Pero eso forma la segunda parte de la
pequeña historia de la vida de mi amigo.
Mi
amigo decidió regresar a Venezuela en barco, lo que venía a ser un capricho
rememorativo de su primer viaje en el que tanto penó. Como estaba a un tiro de
piedra de Cherburgo y le atraía volver por tierras de Normandía, que siempre le
habían despertado un gran interés, allí se encaminó para embarcar en lo que
entonces era una línea regular Cherburgo-la Guaira.
El viaje resultó muy grato. Gozó del
trato de favor que se les dispensaba a los pasajeros de lujo, entabló amistades
amenas con personas que marchaban al Caribe en viaje de placer y tuvo mucho
tiempo para cavilar sobre sus proyectos futuros cuando arribara.
No pudo evitar hacer la comparación
entre su viaje inicial al Nuevo Mundo en condiciones precarias y el actual en
el que gozaba de todo tipo de prerrogativas y en el que tenía perspectivas de
trabajo inmediatas a un alto nivel. En su cabeza no aparecían más pensamientos
que los simples de planificar una inmediata vida de trabajo. Otros, los que
atañían a cuestiones particulares trascendentes, no estaban en su agenda. Por
ese lado, podía dormir tranquilo.
Desembarcó en la Guaira una mañana
del mes de octubre -suave invierno todavía- y aprovechó el día para visitar en
la capital del Estado, en visita de cortesía, a alguna de las principales
autoridades a las que ya conocía y a las que debía dar, en su momento,
testimonio escrito de su actividad profesional durante la larga estancia vivida
en el viejo Mundo.
Y a partir de ese momento se dedicó, full time, al trabajo profesional que le
habían asignado sus superiores jerárquicos los cuales le nombraron de inmediato
Director Médico de uno de los más importantes hospitales universitarios del
País. En el mismo, desarrolló una ímproba labor que diversificó entre lo que es
la alta dirección de un hospital universitario y la atención a uno de sus
Servicios, el de Hematología, que pidió dirigir personalmente y que elevó a la
más alta categoría como centro puntero de referencia de la especialidad tal y
como la había conocido en el resto del mundo porque, aun cuando no lo hemos
dicho todavía, mi amigo conocía también, por reiteradas y cortas estancias
anteriores, los grandes centros de investigación y las grandes instituciones
médicas de los Estados Unidos de América.

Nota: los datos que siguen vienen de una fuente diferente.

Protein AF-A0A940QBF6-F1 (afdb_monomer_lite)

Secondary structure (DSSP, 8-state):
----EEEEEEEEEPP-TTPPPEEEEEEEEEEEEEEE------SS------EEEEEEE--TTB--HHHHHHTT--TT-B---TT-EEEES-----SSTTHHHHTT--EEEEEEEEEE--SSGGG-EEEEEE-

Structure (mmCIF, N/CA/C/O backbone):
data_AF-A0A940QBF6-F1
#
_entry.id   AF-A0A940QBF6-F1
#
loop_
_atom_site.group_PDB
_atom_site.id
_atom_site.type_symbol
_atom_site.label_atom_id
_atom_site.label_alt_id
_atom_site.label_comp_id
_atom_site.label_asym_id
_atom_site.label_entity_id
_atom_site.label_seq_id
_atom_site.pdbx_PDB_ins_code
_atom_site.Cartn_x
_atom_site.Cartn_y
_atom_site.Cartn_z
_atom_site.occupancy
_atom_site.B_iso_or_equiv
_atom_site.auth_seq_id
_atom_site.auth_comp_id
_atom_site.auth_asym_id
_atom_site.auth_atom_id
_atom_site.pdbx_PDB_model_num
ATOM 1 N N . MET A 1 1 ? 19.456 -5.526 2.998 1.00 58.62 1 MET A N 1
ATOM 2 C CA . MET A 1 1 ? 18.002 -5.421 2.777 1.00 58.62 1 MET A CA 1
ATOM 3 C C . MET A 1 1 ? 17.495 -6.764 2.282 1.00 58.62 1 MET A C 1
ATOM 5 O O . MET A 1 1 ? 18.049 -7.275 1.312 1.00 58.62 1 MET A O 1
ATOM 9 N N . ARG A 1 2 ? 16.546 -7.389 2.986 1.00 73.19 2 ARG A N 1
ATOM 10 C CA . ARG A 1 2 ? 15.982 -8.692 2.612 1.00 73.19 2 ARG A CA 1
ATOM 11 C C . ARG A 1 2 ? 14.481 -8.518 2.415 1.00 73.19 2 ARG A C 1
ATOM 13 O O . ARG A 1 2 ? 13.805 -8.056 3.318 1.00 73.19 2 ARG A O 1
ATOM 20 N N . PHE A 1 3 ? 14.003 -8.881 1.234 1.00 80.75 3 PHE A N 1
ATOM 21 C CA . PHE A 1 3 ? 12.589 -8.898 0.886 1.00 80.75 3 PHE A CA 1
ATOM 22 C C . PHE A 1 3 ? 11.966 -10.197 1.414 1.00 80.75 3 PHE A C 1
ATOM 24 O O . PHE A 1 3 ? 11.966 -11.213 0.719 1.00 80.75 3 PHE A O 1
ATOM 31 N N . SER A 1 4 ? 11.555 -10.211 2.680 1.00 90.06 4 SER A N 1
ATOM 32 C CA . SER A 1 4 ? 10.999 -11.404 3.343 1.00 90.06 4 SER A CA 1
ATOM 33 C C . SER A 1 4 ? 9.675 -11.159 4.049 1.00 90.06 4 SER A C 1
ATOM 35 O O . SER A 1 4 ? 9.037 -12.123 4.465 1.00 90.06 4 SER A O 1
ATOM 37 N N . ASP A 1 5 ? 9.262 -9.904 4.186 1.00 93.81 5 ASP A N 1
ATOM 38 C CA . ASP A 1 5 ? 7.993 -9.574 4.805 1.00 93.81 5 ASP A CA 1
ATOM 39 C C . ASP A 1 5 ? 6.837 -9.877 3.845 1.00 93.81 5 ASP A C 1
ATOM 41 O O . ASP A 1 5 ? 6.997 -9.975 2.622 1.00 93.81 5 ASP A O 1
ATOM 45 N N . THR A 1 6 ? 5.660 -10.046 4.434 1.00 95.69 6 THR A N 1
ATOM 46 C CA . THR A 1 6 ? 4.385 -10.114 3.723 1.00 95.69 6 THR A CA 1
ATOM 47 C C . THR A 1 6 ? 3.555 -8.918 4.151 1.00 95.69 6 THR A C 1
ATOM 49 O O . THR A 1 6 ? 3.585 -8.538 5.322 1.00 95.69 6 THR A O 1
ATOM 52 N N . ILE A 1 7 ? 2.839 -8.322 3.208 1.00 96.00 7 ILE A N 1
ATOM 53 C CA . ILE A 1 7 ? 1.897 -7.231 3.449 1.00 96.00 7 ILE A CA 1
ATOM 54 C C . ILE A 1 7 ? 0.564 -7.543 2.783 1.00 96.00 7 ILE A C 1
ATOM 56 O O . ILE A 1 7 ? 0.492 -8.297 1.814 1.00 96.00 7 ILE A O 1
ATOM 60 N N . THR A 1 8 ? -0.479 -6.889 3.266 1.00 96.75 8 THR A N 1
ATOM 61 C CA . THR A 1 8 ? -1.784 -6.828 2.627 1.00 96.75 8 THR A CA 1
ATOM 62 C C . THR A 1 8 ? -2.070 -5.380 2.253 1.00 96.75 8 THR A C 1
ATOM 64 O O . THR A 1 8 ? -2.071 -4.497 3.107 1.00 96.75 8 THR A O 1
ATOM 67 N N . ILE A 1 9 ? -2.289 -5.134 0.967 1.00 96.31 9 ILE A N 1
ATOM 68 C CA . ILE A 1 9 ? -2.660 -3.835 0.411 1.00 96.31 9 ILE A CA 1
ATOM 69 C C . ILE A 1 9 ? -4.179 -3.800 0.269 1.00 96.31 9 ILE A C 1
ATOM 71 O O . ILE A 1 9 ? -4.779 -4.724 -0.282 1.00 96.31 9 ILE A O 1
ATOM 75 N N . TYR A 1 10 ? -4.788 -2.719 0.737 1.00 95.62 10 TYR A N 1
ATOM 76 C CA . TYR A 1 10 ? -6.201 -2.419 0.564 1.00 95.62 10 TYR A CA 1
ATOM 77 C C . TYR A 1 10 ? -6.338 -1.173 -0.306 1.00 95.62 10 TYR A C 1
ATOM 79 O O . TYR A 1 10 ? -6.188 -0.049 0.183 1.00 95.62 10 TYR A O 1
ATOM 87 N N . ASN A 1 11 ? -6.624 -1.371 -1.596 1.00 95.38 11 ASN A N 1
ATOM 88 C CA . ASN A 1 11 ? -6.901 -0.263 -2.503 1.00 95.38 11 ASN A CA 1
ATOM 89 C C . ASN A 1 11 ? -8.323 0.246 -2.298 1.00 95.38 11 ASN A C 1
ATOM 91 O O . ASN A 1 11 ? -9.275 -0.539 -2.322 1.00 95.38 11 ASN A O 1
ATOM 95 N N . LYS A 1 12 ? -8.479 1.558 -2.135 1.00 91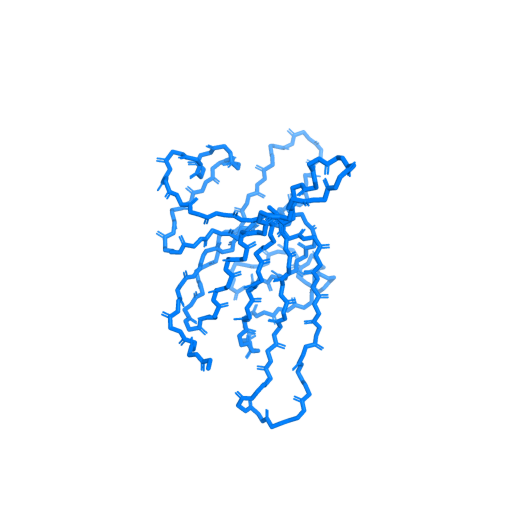.12 12 LYS A N 1
ATOM 96 C CA . LYS A 1 12 ? -9.802 2.175 -2.021 1.00 91.12 12 LYS A CA 1
ATOM 97 C C . LYS A 1 12 ? -10.478 2.242 -3.381 1.00 91.12 12 LYS A C 1
ATOM 99 O O . LYS A 1 12 ? -9.944 2.814 -4.331 1.00 91.12 12 LYS A O 1
ATOM 104 N N . ILE A 1 13 ? -11.683 1.690 -3.465 1.00 88.81 13 ILE A N 1
ATOM 105 C CA . ILE A 1 13 ? -12.535 1.826 -4.642 1.00 88.81 13 ILE A CA 1
ATOM 106 C C . ILE A 1 13 ? -13.336 3.130 -4.488 1.00 88.81 13 ILE A C 1
ATOM 108 O O . ILE A 1 13 ? -14.010 3.308 -3.470 1.00 88.81 13 ILE A O 1
ATOM 112 N N . PRO A 1 14 ? -13.280 4.057 -5.465 1.00 80.94 14 PRO A N 1
ATOM 113 C CA . PRO A 1 14 ? -14.019 5.307 -5.416 1.00 80.94 14 PRO A CA 1
ATOM 114 C C . PRO A 1 14 ? -15.512 5.043 -5.245 1.00 80.94 14 PRO A C 1
ATOM 116 O O . PRO A 1 14 ? -16.109 4.293 -6.020 1.00 80.94 14 PRO A O 1
ATOM 119 N N . GLN A 1 15 ? -16.117 5.686 -4.248 1.00 78.69 15 GLN A N 1
ATOM 120 C CA . GLN A 1 15 ? -17.557 5.603 -4.036 1.00 78.69 15 GLN A CA 1
ATOM 121 C C . GLN A 1 15 ? -18.298 6.154 -5.255 1.00 78.69 15 GLN A C 1
ATOM 123 O O . GLN A 1 15 ? -18.076 7.289 -5.683 1.00 78.69 15 GLN A O 1
ATOM 128 N N . GLN A 1 16 ? -19.218 5.360 -5.795 1.00 74.38 16 GLN A N 1
ATOM 129 C CA . GLN A 1 16 ? -20.169 5.820 -6.798 1.00 74.38 16 GLN A CA 1
ATOM 130 C C . GLN A 1 16 ? -21.509 6.096 -6.111 1.00 74.38 16 GLN A C 1
ATOM 132 O O . GLN A 1 16 ? -22.279 5.191 -5.800 1.00 74.38 16 GLN A O 1
ATOM 137 N N . GLY A 1 17 ? -21.793 7.372 -5.841 1.00 77.00 17 GLY A N 1
ATOM 138 C CA . GLY A 1 17 ? -23.057 7.791 -5.234 1.00 77.00 17 GLY A CA 1
ATOM 139 C C . GLY A 1 17 ? -23.120 7.538 -3.726 1.00 77.00 17 GLY A C 1
ATOM 140 O O . GLY A 1 17 ? -22.383 8.162 -2.971 1.00 77.00 17 GLY A O 1
ATOM 141 N N . ARG A 1 18 ? -24.062 6.695 -3.282 1.00 76.38 18 ARG A N 1
ATOM 142 C CA . ARG A 1 18 ? -24.318 6.403 -1.853 1.00 76.38 18 ARG A CA 1
ATOM 143 C C . ARG A 1 18 ? -23.743 5.064 -1.389 1.00 76.38 18 ARG A C 1
ATOM 145 O O . ARG A 1 18 ? -23.992 4.669 -0.253 1.00 76.38 18 ARG A O 1
ATOM 152 N N . GLU A 1 19 ? -23.036 4.364 -2.270 1.00 75.31 19 GLU A N 1
ATOM 153 C CA . GLU A 1 19 ? -22.413 3.088 -1.941 1.00 75.31 19 GLU A CA 1
ATOM 154 C C . GLU A 1 19 ? -21.371 3.273 -0.824 1.00 75.31 19 GLU A C 1
ATOM 156 O O . GLU A 1 19 ? -20.651 4.280 -0.816 1.00 75.31 19 GLU A O 1
ATOM 161 N N . PRO A 1 20 ? -21.282 2.327 0.128 1.00 75.31 20 PRO A N 1
ATOM 162 C CA . PRO A 1 20 ? -20.262 2.366 1.167 1.00 75.31 20 PRO A CA 1
ATOM 163 C C . PRO A 1 20 ? -18.855 2.304 0.558 1.00 75.31 20 PRO A C 1
ATOM 165 O O . PRO A 1 20 ? -18.663 1.872 -0.578 1.00 75.31 20 PRO A O 1
ATOM 168 N N . GLU A 1 21 ? -17.854 2.756 1.319 1.00 82.19 21 GLU A N 1
ATOM 169 C CA . GLU A 1 21 ? -16.449 2.614 0.917 1.00 82.19 21 GLU A CA 1
ATOM 170 C C . GLU A 1 21 ? -16.130 1.124 0.745 1.00 82.19 21 GLU A C 1
ATOM 172 O O . GLU A 1 21 ? -16.460 0.313 1.610 1.00 82.19 21 GLU A O 1
ATOM 177 N N . GLN A 1 22 ? -15.516 0.767 -0.380 1.00 88.25 22 GLN A N 1
ATOM 178 C CA . GLN A 1 22 ? -15.106 -0.604 -0.661 1.00 88.25 22 GLN A CA 1
ATOM 179 C C . GLN A 1 22 ? -13.588 -0.669 -0.764 1.00 88.25 22 GLN A C 1
ATOM 181 O O . GLN A 1 22 ? -12.944 0.220 -1.329 1.00 88.25 22 GLN A O 1
ATOM 186 N N . PHE A 1 23 ? -13.025 -1.752 -0.241 1.00 91.31 23 PHE A N 1
ATOM 187 C CA . PHE A 1 23 ? -11.596 -2.019 -0.278 1.00 91.31 23 PHE A CA 1
ATOM 188 C C . PHE A 1 23 ? -11.322 -3.250 -1.129 1.00 91.31 23 PHE A C 1
ATOM 190 O O . PHE A 1 23 ? -11.938 -4.298 -0.937 1.00 91.31 23 PHE A O 1
ATOM 197 N N . ARG A 1 24 ? -10.359 -3.143 -2.045 1.00 92.62 24 ARG A N 1
ATOM 198 C CA . ARG A 1 24 ? -9.819 -4.294 -2.767 1.00 92.62 24 ARG A CA 1
ATOM 199 C C . ARG A 1 24 ? -8.568 -4.791 -2.057 1.00 92.62 24 ARG A C 1
ATOM 201 O O . ARG A 1 24 ? -7.576 -4.072 -1.982 1.00 92.62 24 ARG A O 1
ATOM 208 N N . ARG A 1 25 ? -8.624 -6.024 -1.557 1.00 94.62 25 ARG A N 1
ATOM 209 C CA . ARG A 1 25 ? -7.528 -6.690 -0.851 1.00 94.62 25 ARG A CA 1
ATOM 210 C C . ARG A 1 25 ? -6.557 -7.368 -1.822 1.00 94.62 25 ARG A C 1
ATOM 212 O O . ARG A 1 25 ? -6.982 -8.166 -2.650 1.00 94.62 25 ARG A O 1
ATOM 219 N N . THR A 1 26 ? -5.259 -7.144 -1.631 1.00 96.56 26 THR A N 1
ATOM 220 C CA . THR A 1 26 ? -4.174 -7.864 -2.316 1.00 96.56 26 THR A CA 1
ATOM 221 C C . THR A 1 26 ? -3.077 -8.243 -1.326 1.00 96.56 26 THR A C 1
ATOM 223 O O . THR A 1 26 ? -2.526 -7.372 -0.660 1.00 96.56 26 THR A O 1
ATOM 226 N N . VAL A 1 27 ? -2.718 -9.525 -1.237 1.00 96.31 27 VAL A N 1
ATOM 227 C CA . VAL A 1 27 ? -1.562 -9.977 -0.440 1.00 96.31 27 VAL A CA 1
ATOM 228 C C . VAL A 1 27 ? -0.311 -9.961 -1.302 1.00 96.31 27 VAL A C 1
ATOM 230 O O . VAL A 1 27 ? -0.315 -10.479 -2.418 1.00 96.31 27 VAL A O 1
ATOM 233 N N . VAL A 1 28 ? 0.767 -9.390 -0.773 1.00 96.25 28 VAL A N 1
ATOM 234 C CA . VAL A 1 28 ? 2.059 -9.303 -1.449 1.00 96.25 28 VAL A CA 1
ATOM 235 C C . VAL A 1 28 ? 3.149 -9.872 -0.552 1.00 96.25 28 VAL A C 1
ATOM 237 O O . VAL A 1 28 ? 3.373 -9.403 0.563 1.00 96.25 28 VAL A O 1
ATOM 240 N N . HIS A 1 29 ? 3.855 -10.874 -1.068 1.00 95.31 29 HIS A N 1
ATOM 241 C CA . HIS A 1 29 ? 4.995 -11.499 -0.404 1.00 95.31 29 HIS A CA 1
ATOM 242 C C . HIS A 1 29 ? 6.315 -10.955 -0.939 1.00 95.31 29 HIS A C 1
ATOM 244 O O . HIS A 1 29 ? 6.398 -10.495 -2.078 1.00 95.31 29 HIS A O 1
ATOM 250 N N . GLY A 1 30 ? 7.373 -11.089 -0.140 1.00 94.00 30 GLY A N 1
ATOM 251 C CA . GLY A 1 30 ? 8.707 -10.676 -0.557 1.00 94.00 30 GLY A CA 1
ATOM 252 C C . GLY A 1 30 ? 8.801 -9.160 -0.658 1.00 94.00 30 GLY A C 1
ATOM 253 O O . GLY A 1 30 ? 9.312 -8.633 -1.643 1.00 94.00 30 GLY A O 1
ATOM 254 N N . VAL A 1 31 ? 8.295 -8.462 0.358 1.00 94.00 31 VAL A N 1
ATOM 255 C CA . VAL A 1 31 ? 8.465 -7.015 0.516 1.00 94.00 31 VAL A CA 1
ATOM 256 C C . VAL A 1 31 ? 9.502 -6.726 1.600 1.00 94.00 31 VAL A C 1
ATOM 258 O O . VAL A 1 31 ? 9.915 -7.624 2.340 1.00 94.00 31 VAL A O 1
ATOM 261 N N . PHE A 1 32 ? 9.964 -5.485 1.670 1.00 93.38 32 PHE A N 1
ATOM 262 C CA . PHE A 1 32 ? 10.770 -4.998 2.784 1.00 93.38 32 PHE A CA 1
ATOM 263 C C . PHE A 1 32 ? 9.952 -3.965 3.556 1.00 93.38 32 PHE A C 1
ATOM 265 O O . PHE A 1 32 ? 9.467 -3.010 2.953 1.00 93.38 32 PHE A O 1
ATOM 272 N N . TRP A 1 33 ? 9.785 -4.182 4.860 1.00 92.75 33 TRP A N 1
ATOM 273 C CA . TRP A 1 33 ? 9.064 -3.288 5.765 1.00 92.75 33 TRP A CA 1
ATOM 274 C C . TRP A 1 33 ? 10.041 -2.653 6.749 1.00 92.75 33 TRP A C 1
ATOM 276 O O . TRP A 1 33 ? 10.704 -3.366 7.504 1.00 92.75 33 TRP A O 1
ATOM 286 N N . ASP A 1 34 ? 10.104 -1.326 6.760 1.00 90.56 34 ASP A N 1
ATOM 287 C CA . ASP A 1 34 ? 10.887 -0.555 7.719 1.00 90.56 34 ASP A CA 1
ATOM 288 C C . ASP A 1 34 ? 9.976 0.394 8.494 1.00 90.56 34 ASP A C 1
ATOM 290 O O . ASP A 1 34 ? 9.420 1.347 7.947 1.00 90.56 34 ASP A O 1
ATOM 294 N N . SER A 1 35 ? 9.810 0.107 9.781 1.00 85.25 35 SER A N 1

Cumplía en su trabajo como debe
hacerlo todo buen regidor de una Alta Institución del Estado; con ello queremos
decir: llegaba el primero, se marchaba el último y no cesaba de trabajar. El
ejemplo, es la mejor enseñanza en cualquier tipo de actividad y mi amigo
siempre, en toda ocasión y en todo lugar, enseñó con el ejemplo.
La Institución se convirtió muy
pronto en referente Nacional solicitada por todos, tanto médicos como alumnos.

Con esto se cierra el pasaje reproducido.